Task directions :: Each line from the one holding "ATOM 144 N N" to the end of the data below must be output verbatim, with no other lines.

Provided entries ::
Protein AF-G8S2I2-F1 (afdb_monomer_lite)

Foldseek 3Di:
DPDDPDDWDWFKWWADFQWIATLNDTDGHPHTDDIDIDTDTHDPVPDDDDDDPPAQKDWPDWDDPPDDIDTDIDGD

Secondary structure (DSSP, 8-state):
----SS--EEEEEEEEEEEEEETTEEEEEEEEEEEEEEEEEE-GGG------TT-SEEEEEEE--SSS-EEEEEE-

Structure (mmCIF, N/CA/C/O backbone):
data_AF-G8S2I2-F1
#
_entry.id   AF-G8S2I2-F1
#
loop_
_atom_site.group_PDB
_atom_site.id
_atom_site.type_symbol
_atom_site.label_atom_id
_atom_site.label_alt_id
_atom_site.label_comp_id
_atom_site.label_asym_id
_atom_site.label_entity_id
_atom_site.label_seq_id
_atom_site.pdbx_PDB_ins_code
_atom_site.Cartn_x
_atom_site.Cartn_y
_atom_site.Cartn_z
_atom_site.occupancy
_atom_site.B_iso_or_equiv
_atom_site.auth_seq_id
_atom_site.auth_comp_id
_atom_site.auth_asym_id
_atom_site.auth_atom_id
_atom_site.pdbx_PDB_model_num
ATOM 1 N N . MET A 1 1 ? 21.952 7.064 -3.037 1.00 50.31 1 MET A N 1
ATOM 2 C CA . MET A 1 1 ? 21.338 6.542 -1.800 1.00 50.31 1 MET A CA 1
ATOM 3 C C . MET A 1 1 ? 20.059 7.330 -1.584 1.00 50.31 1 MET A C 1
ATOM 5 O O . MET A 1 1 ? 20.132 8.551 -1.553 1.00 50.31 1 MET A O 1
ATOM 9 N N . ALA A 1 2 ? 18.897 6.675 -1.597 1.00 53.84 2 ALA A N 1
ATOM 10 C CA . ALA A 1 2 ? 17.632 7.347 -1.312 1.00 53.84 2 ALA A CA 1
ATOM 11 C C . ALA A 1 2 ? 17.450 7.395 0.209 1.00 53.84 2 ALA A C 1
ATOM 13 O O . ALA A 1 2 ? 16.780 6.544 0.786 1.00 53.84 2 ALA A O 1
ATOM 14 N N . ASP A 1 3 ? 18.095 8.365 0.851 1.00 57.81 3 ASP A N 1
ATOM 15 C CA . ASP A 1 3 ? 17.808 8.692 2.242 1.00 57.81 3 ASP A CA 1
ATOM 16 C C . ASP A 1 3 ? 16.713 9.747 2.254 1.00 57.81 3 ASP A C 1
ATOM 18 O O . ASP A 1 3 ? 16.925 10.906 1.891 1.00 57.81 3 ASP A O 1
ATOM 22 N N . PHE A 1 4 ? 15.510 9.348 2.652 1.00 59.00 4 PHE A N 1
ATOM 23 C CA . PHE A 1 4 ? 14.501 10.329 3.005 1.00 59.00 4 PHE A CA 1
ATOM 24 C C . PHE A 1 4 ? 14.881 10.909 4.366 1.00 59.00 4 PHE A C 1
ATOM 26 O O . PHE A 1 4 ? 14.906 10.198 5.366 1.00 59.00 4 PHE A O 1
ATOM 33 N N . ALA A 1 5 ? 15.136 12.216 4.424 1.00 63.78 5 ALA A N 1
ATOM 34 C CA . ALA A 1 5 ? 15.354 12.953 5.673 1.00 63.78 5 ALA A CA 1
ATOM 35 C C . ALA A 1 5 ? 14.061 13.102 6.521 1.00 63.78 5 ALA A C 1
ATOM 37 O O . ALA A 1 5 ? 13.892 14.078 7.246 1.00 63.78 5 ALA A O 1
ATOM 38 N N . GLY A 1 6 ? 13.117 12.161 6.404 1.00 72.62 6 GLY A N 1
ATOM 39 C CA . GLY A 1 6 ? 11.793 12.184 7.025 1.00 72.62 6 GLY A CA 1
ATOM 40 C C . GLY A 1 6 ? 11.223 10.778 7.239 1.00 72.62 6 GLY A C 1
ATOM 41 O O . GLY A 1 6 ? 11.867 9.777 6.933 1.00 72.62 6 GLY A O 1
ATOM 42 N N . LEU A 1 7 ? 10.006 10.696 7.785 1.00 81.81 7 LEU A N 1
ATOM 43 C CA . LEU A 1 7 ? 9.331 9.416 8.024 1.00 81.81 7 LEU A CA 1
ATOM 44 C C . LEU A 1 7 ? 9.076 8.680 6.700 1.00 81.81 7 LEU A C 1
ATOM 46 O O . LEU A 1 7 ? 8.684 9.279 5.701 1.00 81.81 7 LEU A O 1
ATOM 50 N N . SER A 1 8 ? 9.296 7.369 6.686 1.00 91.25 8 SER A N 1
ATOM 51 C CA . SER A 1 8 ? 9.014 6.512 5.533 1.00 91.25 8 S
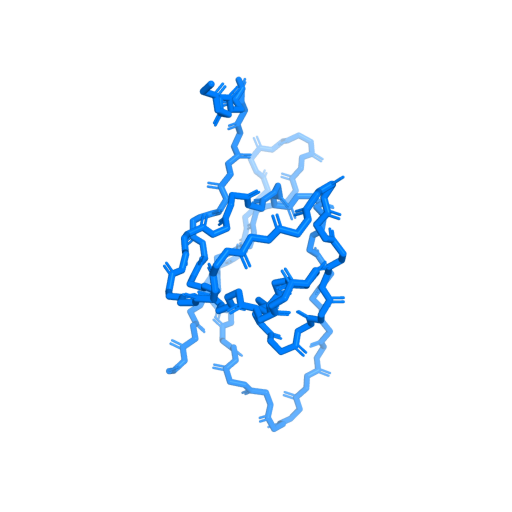ER A CA 1
ATOM 52 C C . SER A 1 8 ? 8.592 5.128 6.002 1.00 91.25 8 SER A C 1
ATOM 54 O O . SER A 1 8 ? 9.227 4.536 6.877 1.00 91.25 8 SER A O 1
ATOM 56 N N . ASN A 1 9 ? 7.537 4.606 5.389 1.00 93.56 9 ASN A N 1
ATOM 57 C CA . ASN A 1 9 ? 7.161 3.207 5.474 1.00 93.56 9 ASN A CA 1
ATOM 5
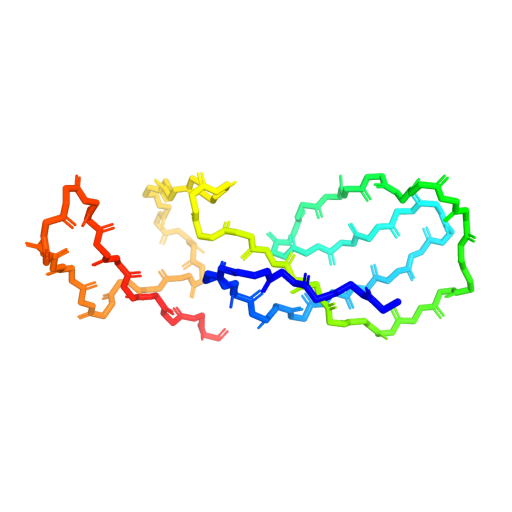8 C C . ASN A 1 9 ? 8.095 2.395 4.577 1.00 93.56 9 ASN A C 1
ATOM 60 O O . ASN A 1 9 ? 8.371 2.785 3.443 1.00 93.56 9 ASN A O 1
ATOM 64 N N . ARG A 1 10 ? 8.570 1.261 5.087 1.00 94.19 10 ARG A N 1
ATOM 65 C CA . ARG A 1 10 ? 9.324 0.274 4.311 1.00 94.19 10 ARG A CA 1
ATOM 66 C C . ARG A 1 10 ? 8.356 -0.822 3.906 1.00 94.19 10 ARG A C 1
ATOM 68 O O . ARG A 1 10 ? 7.942 -1.602 4.759 1.00 94.19 10 ARG A O 1
ATOM 75 N N . LEU A 1 11 ? 7.961 -0.836 2.641 1.00 94.81 11 LEU A N 1
ATOM 76 C CA . LEU A 1 11 ? 6.955 -1.757 2.123 1.00 94.81 11 LEU A CA 1
ATOM 77 C C . LEU A 1 11 ? 7.598 -2.759 1.160 1.00 94.81 11 LEU A C 1
ATOM 79 O O . LEU A 1 11 ? 8.489 -2.372 0.396 1.00 94.81 11 LEU A O 1
ATOM 83 N N . PRO A 1 12 ? 7.173 -4.033 1.177 1.00 95.69 12 PRO A N 1
ATOM 84 C CA . PRO A 1 12 ? 7.588 -4.978 0.155 1.00 95.69 12 PRO A CA 1
ATOM 85 C C . PRO A 1 12 ? 7.041 -4.532 -1.203 1.00 95.69 12 PRO A C 1
ATOM 87 O O . PRO A 1 12 ? 5.900 -4.078 -1.307 1.00 95.69 12 PRO A O 1
ATOM 90 N N . GLY A 1 13 ? 7.858 -4.674 -2.240 1.00 96.44 13 GLY A N 1
ATOM 91 C CA . GLY A 1 13 ? 7.437 -4.463 -3.614 1.00 96.44 13 GLY A CA 1
ATOM 92 C C . GLY A 1 13 ? 8.122 -5.421 -4.574 1.00 96.44 13 GLY A C 1
ATOM 93 O O . GLY A 1 13 ? 9.147 -6.023 -4.247 1.00 96.44 13 GLY A O 1
ATOM 94 N N . THR A 1 14 ? 7.555 -5.546 -5.769 1.00 97.62 14 THR A N 1
ATOM 95 C CA . THR A 1 14 ? 8.120 -6.364 -6.848 1.00 97.62 14 THR A CA 1
ATOM 96 C C . THR A 1 14 ? 8.337 -5.501 -8.077 1.00 97.62 14 THR A C 1
ATOM 98 O O . THR A 1 14 ? 7.402 -4.888 -8.584 1.00 97.62 14 THR A O 1
ATOM 101 N N . VAL A 1 15 ? 9.573 -5.447 -8.561 1.00 97.69 15 VAL A N 1
ATOM 102 C CA . VAL A 1 15 ? 9.933 -4.751 -9.796 1.00 97.69 15 VAL A CA 1
ATOM 103 C C . VAL A 1 15 ? 9.710 -5.671 -10.987 1.00 97.69 15 VAL A C 1
ATOM 105 O O . VAL A 1 15 ? 10.134 -6.829 -10.971 1.00 97.69 15 VAL A O 1
ATOM 108 N N . GLN A 1 16 ? 9.073 -5.148 -12.031 1.00 95.31 16 GLN A N 1
ATOM 109 C CA . GLN A 1 16 ? 8.871 -5.826 -13.308 1.00 95.31 16 GLN A CA 1
ATOM 110 C C . GLN A 1 16 ? 9.079 -4.820 -14.446 1.00 95.31 16 GLN A C 1
ATOM 112 O O . GLN A 1 16 ? 8.190 -4.032 -14.756 1.00 95.31 16 GLN A O 1
ATOM 117 N N . GLY A 1 17 ? 10.263 -4.835 -15.064 1.00 94.31 17 GLY A N 1
ATOM 118 C CA . GLY A 1 17 ? 10.601 -3.919 -16.154 1.00 94.31 17 GLY A CA 1
ATOM 119 C C . GLY A 1 17 ? 10.741 -2.473 -15.675 1.00 94.31 17 GLY A C 1
ATOM 120 O O . GLY A 1 17 ? 11.720 -2.121 -15.021 1.00 94.31 17 GLY A O 1
ATOM 121 N N . ASP A 1 18 ? 9.778 -1.630 -16.027 1.00 96.75 18 ASP A N 1
ATOM 122 C CA . ASP A 1 18 ? 9.737 -0.196 -15.730 1.00 96.75 18 ASP A CA 1
ATOM 123 C C . ASP A 1 18 ? 8.754 0.170 -14.611 1.00 96.75 18 ASP A C 1
ATOM 125 O O . ASP A 1 18 ? 8.537 1.351 -14.350 1.00 96.75 18 ASP A O 1
ATOM 129 N N . VAL A 1 19 ? 8.185 -0.819 -13.917 1.00 97.50 19 VAL A N 1
ATOM 130 C CA . VAL A 1 19 ? 7.256 -0.597 -12.803 1.00 97.50 19 VAL A CA 1
ATOM 131 C C . VAL A 1 19 ? 7.682 -1.325 -11.535 1.00 97.50 19 VAL A C 1
ATOM 133 O O . VAL A 1 19 ? 8.332 -2.372 -11.577 1.00 97.50 19 VAL A O 1
ATOM 136 N N . ILE A 1 20 ? 7.247 -0.791 -10.396 1.00 97.69 20 ILE A N 1
ATOM 137 C CA . ILE A 1 20 ? 7.212 -1.491 -9.114 1.00 97.69 20 ILE A CA 1
ATOM 138 C C . ILE A 1 20 ? 5.760 -1.660 -8.668 1.00 97.69 20 ILE A C 1
ATOM 140 O O . ILE A 1 20 ? 4.976 -0.714 -8.709 1.00 97.69 20 ILE A O 1
ATOM 144 N N . GLU A 1 21 ? 5.404 -2.864 -8.239 1.00 97.38 21 GLU A N 1
ATOM 145 C CA . GLU A 1 21 ? 4.129 -3.142 -7.584 1.00 97.38 21 GLU A CA 1
ATOM 146 C C . GLU A 1 21 ? 4.302 -3.078 -6.063 1.00 97.38 21 GLU A C 1
ATOM 148 O O . GLU A 1 21 ? 5.168 -3.765 -5.515 1.00 97.38 21 GLU A O 1
ATOM 153 N N . VAL A 1 22 ? 3.507 -2.248 -5.382 1.00 95.81 22 VAL A N 1
ATOM 154 C CA . VAL A 1 22 ? 3.532 -2.041 -3.922 1.00 95.81 22 VAL A CA 1
ATOM 155 C C . VAL A 1 22 ? 2.097 -1.898 -3.429 1.00 95.81 22 VAL A C 1
ATOM 157 O O . VAL A 1 22 ? 1.368 -1.048 -3.924 1.00 95.81 22 VAL A O 1
ATOM 160 N N . LEU A 1 23 ? 1.683 -2.706 -2.444 1.00 93.19 23 LEU A N 1
ATOM 161 C CA . LEU A 1 23 ? 0.290 -2.737 -1.954 1.00 93.19 23 LEU A CA 1
ATOM 162 C C . LEU A 1 23 ? -0.755 -2.931 -3.080 1.00 93.19 23 LEU A C 1
ATOM 164 O O . LEU A 1 23 ? -1.853 -2.390 -3.000 1.00 93.19 23 LEU A O 1
ATOM 168 N N . GLY A 1 24 ? -0.405 -3.676 -4.135 1.00 92.38 24 GLY A N 1
ATOM 169 C CA . GLY A 1 24 ? -1.258 -3.892 -5.312 1.00 92.38 24 GLY A CA 1
ATOM 170 C C . GLY A 1 24 ? -1.280 -2.736 -6.322 1.00 92.38 24 GLY A C 1
ATOM 171 O O . GLY A 1 24 ? -1.856 -2.886 -7.396 1.00 92.38 24 GLY A O 1
ATOM 172 N N . GLU A 1 25 ? -0.625 -1.609 -6.026 1.00 94.62 25 GLU A N 1
ATOM 173 C CA . GLU A 1 25 ? -0.530 -0.459 -6.928 1.00 94.62 25 GLU A CA 1
ATOM 174 C C . GLU A 1 25 ? 0.736 -0.540 -7.787 1.00 94.62 25 GLU A C 1
ATOM 176 O O . GLU A 1 25 ? 1.822 -0.842 -7.283 1.00 94.62 25 GLU A O 1
ATOM 181 N N . ARG A 1 26 ? 0.621 -0.229 -9.084 1.00 96.62 26 ARG A N 1
ATOM 182 C CA . ARG A 1 26 ? 1.750 -0.210 -10.028 1.00 96.62 26 ARG A CA 1
ATOM 183 C C . ARG A 1 26 ? 2.256 1.213 -10.221 1.00 96.62 26 ARG A C 1
ATOM 185 O O . ARG A 1 26 ? 1.587 2.038 -10.834 1.00 96.62 26 ARG A O 1
ATOM 192 N N . LEU A 1 27 ? 3.467 1.480 -9.746 1.00 95.75 27 LEU A N 1
ATOM 193 C CA . LEU A 1 27 ? 4.108 2.788 -9.831 1.00 95.75 27 LEU A CA 1
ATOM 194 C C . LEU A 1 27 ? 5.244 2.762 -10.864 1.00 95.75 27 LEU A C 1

Result of the exercise ::
ATOM 144 N N . GLU A 1 21 ? 5.404 -2.864 -8.239 1.00 97.38 21 GLU A N 1
ATOM 145 C CA . GLU A 1 21 ? 4.129 -3.142 -7.584 1.00 97.38 21 GLU A CA 1
ATOM 146 C C . GLU A 1 21 ? 4.302 -3.078 -6.063 1.00 97.38 21 GLU A C 1
ATOM 148 O O . GLU A 1 21 ? 5.168 -3.765 -5.515 1.00 97.38 21 GLU A O 1
ATOM 153 N N . VAL A 1 22 ? 3.507 -2.248 -5.382 1.00 95.81 22 VAL A N 1
ATOM 154 C CA . VAL A 1 22 ? 3.532 -2.041 -3.922 1.00 95.81 22 VAL A CA 1
ATOM 155 C C . VAL A 1 22 ? 2.097 -1.898 -3.429 1.00 95.81 22 VAL A C 1
ATOM 157 O O . VAL A 1 22 ? 1.368 -1.048 -3.924 1.00 95.81 22 VAL A O 1
ATOM 160 N N . LEU A 1 23 ? 1.683 -2.706 -2.444 1.00 93.19 23 LEU A N 1
ATOM 161 C CA . LEU A 1 23 ? 0.290 -2.737 -1.954 1.00 93.19 23 LEU A CA 1
ATOM 162 C C . LEU A 1 23 ? -0.755 -2.931 -3.080 1.00 93.19 23 LEU A C 1
ATOM 164 O O . LEU A 1 23 ? -1.853 -2.390 -3.000 1.00 93.19 23 LEU A O 1
ATOM 168 N N . GLY A 1 24 ? -0.405 -3.676 -4.135 1.00 92.38 24 GLY A N 1
ATOM 169 C CA . GLY A 1 24 ? -1.258 -3.892 -5.312 1.00 92.38 24 GLY A CA 1
ATOM 170 C C . GLY A 1 24 ? -1.280 -2.736 -6.322 1.00 92.38 24 GLY A C 1
ATOM 171 O O . GLY A 1 24 ? -1.856 -2.886 -7.396 1.00 92.38 24 GLY A O 1
ATOM 172 N N . GLU A 1 25 ? -0.625 -1.609 -6.026 1.00 94.62 25 GLU A N 1
ATOM 173 C CA . GLU A 1 25 ? -0.530 -0.459 -6.928 1.00 94.62 25 GLU A CA 1
ATOM 174 C C . GLU A 1 25 ? 0.736 -0.540 -7.787 1.00 94.62 25 GLU A C 1
ATOM 176 O O . GLU A 1 25 ? 1.822 -0.842 -7.283 1.00 94.62 25 GLU A O 1
ATOM 181 N N . ARG A 1 26 ? 0.621 -0.229 -9.084 1.00 96.62 26 ARG A N 1
ATOM 182 C CA . ARG A 1 26 ? 1.750 -0.210 -10.028 1.00 96.62 26 ARG A CA 1
ATOM 183 C C . ARG A 1 26 ? 2.256 1.213 -10.221 1.00 96.62 26 ARG A C 1
ATOM 185 O O . ARG A 1 26 ? 1.587 2.038 -10.834 1.00 96.62 26 ARG A O 1
ATOM 192 N N . LEU A 1 27 ? 3.467 1.480 -9.746 1.00 95.75 27 LEU A N 1
ATOM 193 C CA . LEU A 1 27 ? 4.108 2.788 -9.831 1.00 95.75 27 LEU A CA 1
ATOM 194 C C . LEU A 1 27 ? 5.244 2.762 -10.864 1.00 95.75 27 LEU A C 1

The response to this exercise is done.